_Task directions:_ When a line of the entries contains the word "process", report that line.

===== Source data

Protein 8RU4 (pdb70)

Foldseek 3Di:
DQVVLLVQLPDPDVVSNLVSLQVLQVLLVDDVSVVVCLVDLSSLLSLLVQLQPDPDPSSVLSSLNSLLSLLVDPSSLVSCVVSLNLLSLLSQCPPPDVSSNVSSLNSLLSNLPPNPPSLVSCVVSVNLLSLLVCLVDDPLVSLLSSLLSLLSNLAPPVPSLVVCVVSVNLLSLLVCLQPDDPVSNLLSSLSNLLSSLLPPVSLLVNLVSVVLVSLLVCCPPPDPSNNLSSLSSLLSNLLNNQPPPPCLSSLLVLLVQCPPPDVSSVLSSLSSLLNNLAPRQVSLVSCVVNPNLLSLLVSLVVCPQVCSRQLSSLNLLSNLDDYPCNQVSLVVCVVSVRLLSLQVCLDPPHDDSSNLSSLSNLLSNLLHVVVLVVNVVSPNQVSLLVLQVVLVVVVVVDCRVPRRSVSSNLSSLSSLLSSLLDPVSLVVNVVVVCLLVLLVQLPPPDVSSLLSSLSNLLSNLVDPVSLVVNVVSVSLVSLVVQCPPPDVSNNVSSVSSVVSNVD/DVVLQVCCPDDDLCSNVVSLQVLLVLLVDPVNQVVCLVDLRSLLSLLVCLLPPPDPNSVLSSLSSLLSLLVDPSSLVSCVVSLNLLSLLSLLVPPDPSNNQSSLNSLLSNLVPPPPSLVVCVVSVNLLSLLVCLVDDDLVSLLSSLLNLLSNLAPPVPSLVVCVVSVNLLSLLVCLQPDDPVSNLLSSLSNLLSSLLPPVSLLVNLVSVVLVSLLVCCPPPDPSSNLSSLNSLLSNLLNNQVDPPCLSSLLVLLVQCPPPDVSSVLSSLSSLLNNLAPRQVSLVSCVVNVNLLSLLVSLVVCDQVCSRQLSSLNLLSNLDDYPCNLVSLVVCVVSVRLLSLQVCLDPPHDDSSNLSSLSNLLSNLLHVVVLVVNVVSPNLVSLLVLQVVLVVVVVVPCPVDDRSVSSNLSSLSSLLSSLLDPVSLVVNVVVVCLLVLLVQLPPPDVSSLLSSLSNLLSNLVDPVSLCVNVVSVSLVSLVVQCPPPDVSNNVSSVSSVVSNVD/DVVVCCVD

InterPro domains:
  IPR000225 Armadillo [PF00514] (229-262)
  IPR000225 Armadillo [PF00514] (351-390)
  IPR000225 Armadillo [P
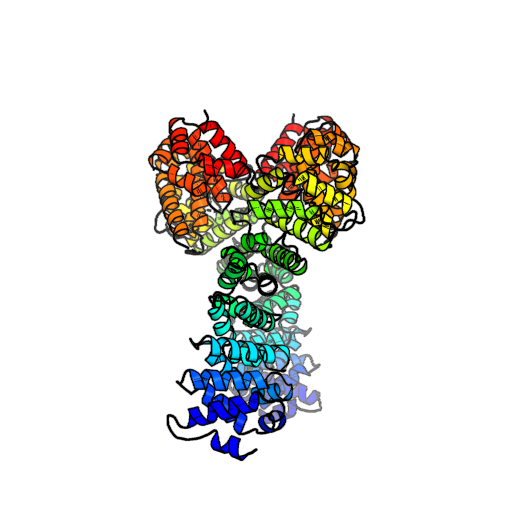F00514] (432-473)
  IPR000225 Armadillo [PF00514] (584-622)
  IPR000225 Armadillo [PS50176] (151-191)
  IPR000225 Armadillo [PS50176] (193-236)
  IPR000225 Armadillo [PS50176] (235-277)
  IPR000225 Armadillo [PS50176] (277-319)
  IPR000225 Armadillo [PS50176] (319-362)
  IPR000225 Armadillo [PS50176] (400-442)
  IPR000225 Armadillo [PS50176] (442-484)
  IPR000225 Armadillo [PS50176] (489-532)
  IPR000225 Armadillo [PS50176] (594-636)
  IPR000225 Armadillo [SM00185] (141-180)
  IPR000225 Armadillo [SM00185] (181-223)
  IPR000225 Armadillo [SM00185] (224-264)
  IPR000225 Armadillo [SM00185] (265-306)
  IPR000225 Armadillo [SM00185] (308-349)
  IPR000225 Armadillo [SM00185] (350-390)
  IPR000225 Armadillo [SM00185] (392-429)

Solvent-accessible surface area: 43648 Å² total

Organism: Homo sapiens (NCBI:txid9606)

Secondary structure (DSSP, 8-state):
-HHHHHHHHT-SSHHHHHHHHHHHHHHTTSHHHHHHHHH-TTHHHHHHHHHHH---HHHHHHHHHHHHHHTTSHHHHHHHHHTTHHHHHHHGGG-SSHHHHHHHHHHHHHHHHH-TTHHHHHHHTTHHHHHHHGGG---HHHHHHHHHHHHHHHTT-HHHHHHHHHTTHHHHHHHHHHH---HHHHHHHHHHHHHHTTSTTHHHHHHHTTHHHHHHTTTT-S-HHHHHHHHHHHHHHGGG-TT----HHHHHHHHHHTT-S-HHHHHHHHHHHHHHHTT-HHHHHHHHHTTHHHHHHHHHHHHTT-HHHHHHH--HHHHTSSSTTHHHHHHHHHHTT-HHHHHHTTSTT--HHHHHHHHHHHHHHTTSGGGHHHHHHTTHHHHHHHHHHHHHHHHHH--BTTB-HHHHHHHHHHHHHHHTTSHHHHHHHHHTT-HHHHHHGGG-S-HHHHHHHHHHHHHHTTSHHHHHHHHHTT-HHHHHHHTT-SSHHHHHHHHHHHHHHT-/-HHHHHTTS--STTTHHHHHHHHHHHHHSSSSSHHHHH-TTTHHHHHHHHHS---HHHHHHHHHHHHHHTTSHHHHHHHHHTTHHHHHHHGGG-S-HHHHHHHHHHHHHHHHHSTTHHHHHHHTTHHHHHHHGGG---HHHHHHHHHHHHHHHTT-HHHHHHHHHTTHHHHHHHHHHH---HHHHHHHHHHHHHHTTSTTHHHHHHHTTHHHHHHTTTT-S-HHHHHHHHHHHHHHGGG-TT----HHHHHHHHHHTT-S-HHHHHHHHHHHHHHHTT-HHHHHHHHHTTHHHHHHHHHHHHTT-HHHHHHH--HHHHTSSSTTHHHHHHHHHHTT-HHHHHHTTSTT--HHHHHHHHHHHHHHTTSGGGHHHHHHTTHHHHHHHHHHHHHHHHHH--BTTB-HHHHHHHHHHHHHHHTTSHHHHHHHHHTT-HHHHHHGGG-S-HHHHHHHHHHHHHHTTSHHHHHHHHHTT-HHHHHHHTT-SSHHHHHHHHHHHHHHH-/--------

GO terms:
  GO:0005634 nucleus (C, IDA)
  GO:0005737 cytoplasm (C, IDA)
  GO:0005912 adherens junction (C, IDA)
  GO:0016328 lateral plasma membrane (C, IDA)
  GO:0007173 epidermal growth factor receptor signaling pathway (P, IDA)
  GO:0043066 negative regulation of apoptotic process (P, TAS)
  GO:0060070 canonical Wnt signaling pathway (P, TAS)
  GO:0060070 canonical Wnt signaling pathway (P, IGI)
  GO:0001649 osteoblast differentiation (P, IMP)
  GO:0060070 canonical Wnt signaling pathway (P, IMP)
  GO:0072497 mesenchymal stem cell differentiation (P, IMP)
  GO:0005102 signaling receptor binding (F, IPI)
  GO:0005515 protein binding (F, IPI)
  GO:0043525 positive regulation of neuron apoptotic process (P, IDA)
  GO:0045944 positive regulation of transcription by RNA polymerase II (P, TAS)
  GO:0050767 regulation of neurogenesis (P, TAS)
  GO:0003713 transcription coactivator activity (F, IMP)
  GO:0061629 RNA polymerase II-specific DNA-binding transcription factor binding (F, IPI)
  GO:1990907 beta-catenin-TCF complex (C, IPI)
  GO:0019899 enzyme binding (F, IPI)

Radius of gyration: 40.49 Å; Cα contacts (8 Å, |Δi|>4): 1506; chains: 3; bounding box: 64×95×108 Å

Structure (mmCIF, N/CA/C/O backbone):
data_8RU4
#
_entry.id   8RU4
#
_cell.length_a   64.567
_cell.length_b   103.617
_cell.length_c   187.923
_cell.angle_alpha   90
_cell.angle_beta   90
_cell.angle_gamma   90
#
_symmetry.space_group_name_H-M   'P 21 21 21'
#
loop_
_entity.id
_entity.type
_entity.pdbx_description
1 polymer 'Catenin beta-1'
2 polymer Axin-1
3 non-polymer alpha-D-glucopyranose
4 non-polymer 2-AMINO-2-HYDROXYMETHYL-PROPANE-1,3-DIOL
5 non-polymer 'CHLORIDE ION'
6 non-polymer 'SODIUM ION'
7 water water
#
loop_
_atom_site.group_PDB
_atom_site.id
_atom_site.type_symbol
_atom_site.label_atom_id
_atom_site.label_alt_id
_atom_site.label_comp_id
_atom_site.label_asym_id
_atom_site.label_entity_id
_atom_site.label_seq_id
_atom_site.pdbx_PDB_ins_code
_atom_site.Cartn_x
_atom_site.Cartn_y
_atom_site.Cartn_z
_atom_site.occupancy
_atom_site.B_iso_or_equiv
_atom_site.auth_seq_id
_atom_site.auth_comp_id
_atom_site.auth_asym_id
_atom_site.auth_atom_id
_atom_site.pdbx_PDB_model_num
ATOM 1 N N . ALA A 1 10 ? -30.102 -49.378 -90.799 1 87.189 152 ALA A N 1
ATOM 2 C CA . ALA A 1 10 ? -29.406 -48.308 -91.557 1 90.576 152 ALA A CA 1
ATOM 3 C C . ALA A 1 10 ? -28.477 -47.519 -90.634 1 101 152 ALA A C 1
ATOM 4 O O . ALA A 1 10 ? -27.348 -47.227 -91.019 1 97.326 152 ALA A O 1
ATOM 6 N N . ILE A 1 11 ? -28.952 -47.222 -89.412 1 121.79 153 ILE A N 1
ATOM 7 C CA . ILE A 1 11 ? -28.255 -46.353 -88.469 1 135.145 153 ILE A CA 1
ATOM 8 C C . ILE A 1 11 ? -27.003 -47.05 -87.924 1 134.193 153 ILE A C 1
ATOM 9 O O . ILE A 1 11 ? -25.931 -46.447 -87.925 1 114.538 153 ILE A O 1
ATOM 14 N N . PRO A 1 12 ? -27.064 -48.309 -87.417 1 128.22 154 PRO A N 1
ATOM 15 C CA . PRO A 1 12 ? -25.873 -48.962 -86.864 1 102.143 154 PRO A CA 1
ATOM 16 C C . PRO A 1 12 ? -24.819 -49.311 -87.916 1 99.695 154 PRO A C 1
ATOM 17 O O . PRO A 1 12 ? -23.635 -49.386 -87.59 1 73.416 154 PRO A O 1
ATOM 21 N N . GLU A 1 13 ? -25.258 -49.487 -89.171 1 101.005 155 GLU A N 1
ATOM 22 C CA . GLU A 1 13 ? -24.358 -49.752 -90.284 1 104.957 155 GLU A CA 1
ATOM 23 C C . GLU A 1 13 ? -23.448 -48.551 -90.523 1 107.831 155 GLU A C 1
ATOM 24 O O . GLU A 1 13 ? -22.238 -48.703 -90.694 1 93.72 155 GLU A O 1
ATOM 30 N N . LEU A 1 14 ? -24.048 -47.357 -90.524 1 111.204 156 LEU A N 1
ATOM 31 C CA . LEU A 1 14 ? -23.315 -46.134 -90.806 1 92.209 156 LEU A CA 1
ATOM 32 C C . LEU A 1 14 ? -22.471 -45.723 -89.6 1 86.392 156 LEU A C 1
ATOM 33 O O . LEU A 1 14 ? -21.418 -45.127 -89.802 1 76.793 156 LEU A O 1
ATOM 38 N N . THR A 1 15 ? -22.905 -46.073 -88.375 1 71.17 157 THR A N 1
ATOM 39 C CA . THR A 1 15 ? -22.162 -45.778 -87.148 1 72.264 157 THR A CA 1
ATOM 40 C C . THR A 1 15 ? -20.852 -46.575 -87.099 1 92.352 157 THR A C 1
ATOM 41 O O . THR A 1 15 ? -19.848 -46.092 -86.573 1 70.431 157 THR A O 1
ATOM 45 N N . LYS A 1 16 ? -20.869 -47.792 -87.665 1 113.464 158 LYS A N 1
ATOM 46 C CA . LYS A 1 16 ? -19.686 -48.629 -87.811 1 94.057 158 LYS A CA 1
ATOM 47 C C . LYS A 1 16 ? -18.724 -48.039 -88.846 1 99.211 158 LYS A C 1
ATOM 48 O O . LYS A 1 16 ? -17.513 -48.142 -88.667 1 100.377 158 LYS A O 1
ATOM 50 N N . LEU A 1 17 ? -19.26 -47.416 -89.907 1 98.407 159 LEU A N 1
ATOM 51 C CA . LEU A 1 17 ? -18.46 -46.793 -90.952 1 103.48 159 LEU A CA 1
ATOM 52 C C . LEU A 1 17 ? -17.891 -45.442 -90.502 1 108.077 159 LEU A C 1
ATOM 53 O O . LEU A 1 17 ? -16.878 -45.005 -91.045 1 89.017 159 LEU A O 1
ATOM 58 N N . LEU A 1 18 ? -18.532 -44.787 -89.519 1 95.078 160 LEU A N 1
ATOM 59 C CA . LEU A 1 18 ? -18.043 -43.528 -88.962 1 85.349 160 LEU A CA 1
ATOM 60 C C . LEU A 1 18 ? -16.851 -43.772 -88.034 1 76.645 160 LEU A C 1
ATOM 61 O O . LEU A 1 18 ? -16.01 -42.89 -87.87 1 76.89 160 LEU A O 1
ATOM 66 N N . ASN A 1 19 ? -16.792 -44.964 -87.425 1 89.203 161 ASN A N 1
ATOM 67 C CA . ASN A 1 19 ? -15.713 -45.329 -86.518 1 84.529 161 ASN A CA 1
ATOM 68 C C . ASN A 1 19 ? -14.659 -46.179 -87.234 1 70.6 161 ASN A C 1
ATOM 69 O O . ASN A 1 19 ? -13.998 -46.987 -86.587 1 80.435 161 ASN A O 1
ATOM 74 N N . ASP A 1 20 ? -14.481 -45.988 -88.552 1 69.699 162 ASP A N 1
ATOM 75 C CA . ASP A 1 20 ? -13.54 -46.793 -89.314 1 77.296 162 ASP A CA 1
ATOM 76 C C . ASP A 1 20 ? -12.136 -46.211 -89.169 1 82.568 162 ASP A C 1
ATOM 77 O O . ASP A 1 20 ? -11.977 -45 -89.019 1 77.468 162 ASP A O 1
ATOM 82 N N . GLU A 1 21 ? -11.12 -47.079 -89.25 1 73.575 163 GLU A N 1
ATOM 83 C CA . GLU A 1 21 ? -9.732 -46.651 -89.165 1 67.333 163 GLU A CA 1
ATOM 84 C C . GLU A 1 21 ? -9.295 -45.963 -90.461 1 71.213 163 GLU A C 1
ATOM 85 O O . GLU A 1 21 ? -8.418 -45.1 -90.428 1 70.876 163 GLU A O 1
ATOM 91 N N . ASP A 1 22 ? -9.905 -46.336 -91.599 1 64.504 164 ASP A N 1
ATOM 92 C CA . ASP A 1 22 ? -9.662 -45.666 -92.87 1 71.884 164 ASP A CA 1
ATOM 93 C C . ASP A 1 22 ? -10.555 -44.429 -92.93 1 60.673 164 ASP A C 1
ATOM 94 O O . ASP A 1 22 ? -11.769 -44.554 -92.811 1 67.313 164 ASP A O 1
ATOM 99 N N . GLN A 1 23 ? -9.95 -43.248 -93.117 1 61.638 165 GLN A N 1
ATOM 100 C CA . GLN A 1 23 ? -10.697 -41.997 -93.095 1 69.309 165 GLN A CA 1
ATOM 101 C C . GLN A 1 23 ? -11.504 -41.807 -94.379 1 70.322 165 GLN A C 1
ATOM 102 O O . GLN A 1 23 ? -12.478 -41.057 -94.379 1 59.135 165 GLN A O 1
ATOM 108 N N . VAL A 1 24 ? -11.103 -42.484 -95.463 1 68.54 166 VAL A N 1
ATOM 109 C CA . VAL A 1 24 ? -11.838 -42.442 -96.721 1 64.806 166 VAL A CA 1
ATOM 110 C C . VAL A 1 24 ? -13.242 -43.013 -96.502 1 50.968 166 VAL A C 1
ATOM 111 O O . VAL A 1 24 ? -14.236 -42.384 -96.854 1 48.246 166 VAL A O 1
ATOM 115 N N . VAL A 1 25 ? -13.314 -44.184 -95.854 1 57.17 167 VAL A N 1
ATOM 116 C CA . VAL A 1 25 ? -14.572 -44.849 -95.525 1 61.145 167 VAL A CA 1
ATOM 117 C C . VAL A 1 25 ? -15.466 -43.936 -94.681 1 70.078 167 VAL A C 1
ATOM 118 O O . VAL A 1 25 ? -16.682 -43.88 -94.881 1 74.262 167 VAL A O 1
ATOM 122 N N . VAL A 1 26 ? -14.831 -43.211 -93.748 1 76.992 168 VAL A N 1
ATOM 123 C CA . VAL A 1 26 ? -15.488 -42.27 -92.85 1 75.711 168 VAL A CA 1
ATOM 124 C C . VAL A 1 26 ? -16.08 -41.099 -93.643 1 65.89 168 VAL A C 1
ATOM 125 O O . VAL A 1 26 ? -17.215 -40.691 -93.387 1 57.922 168 VAL A O 1
ATOM 129 N N . ASN A 1 27 ? -15.314 -40.579 -94.615 1 62.655 169 ASN A N 1
ATOM 130 C CA . ASN A 1 27 ? -15.729 -39.424 -95.406 1 74.142 169 ASN A CA 1
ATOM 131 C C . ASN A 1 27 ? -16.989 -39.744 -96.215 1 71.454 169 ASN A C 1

==========

_Task solution:_
  GO:0043066 negative regulation of apoptotic process (P, TAS)
  GO:0043525 positive regulation of neuron apoptotic process (P, IDA)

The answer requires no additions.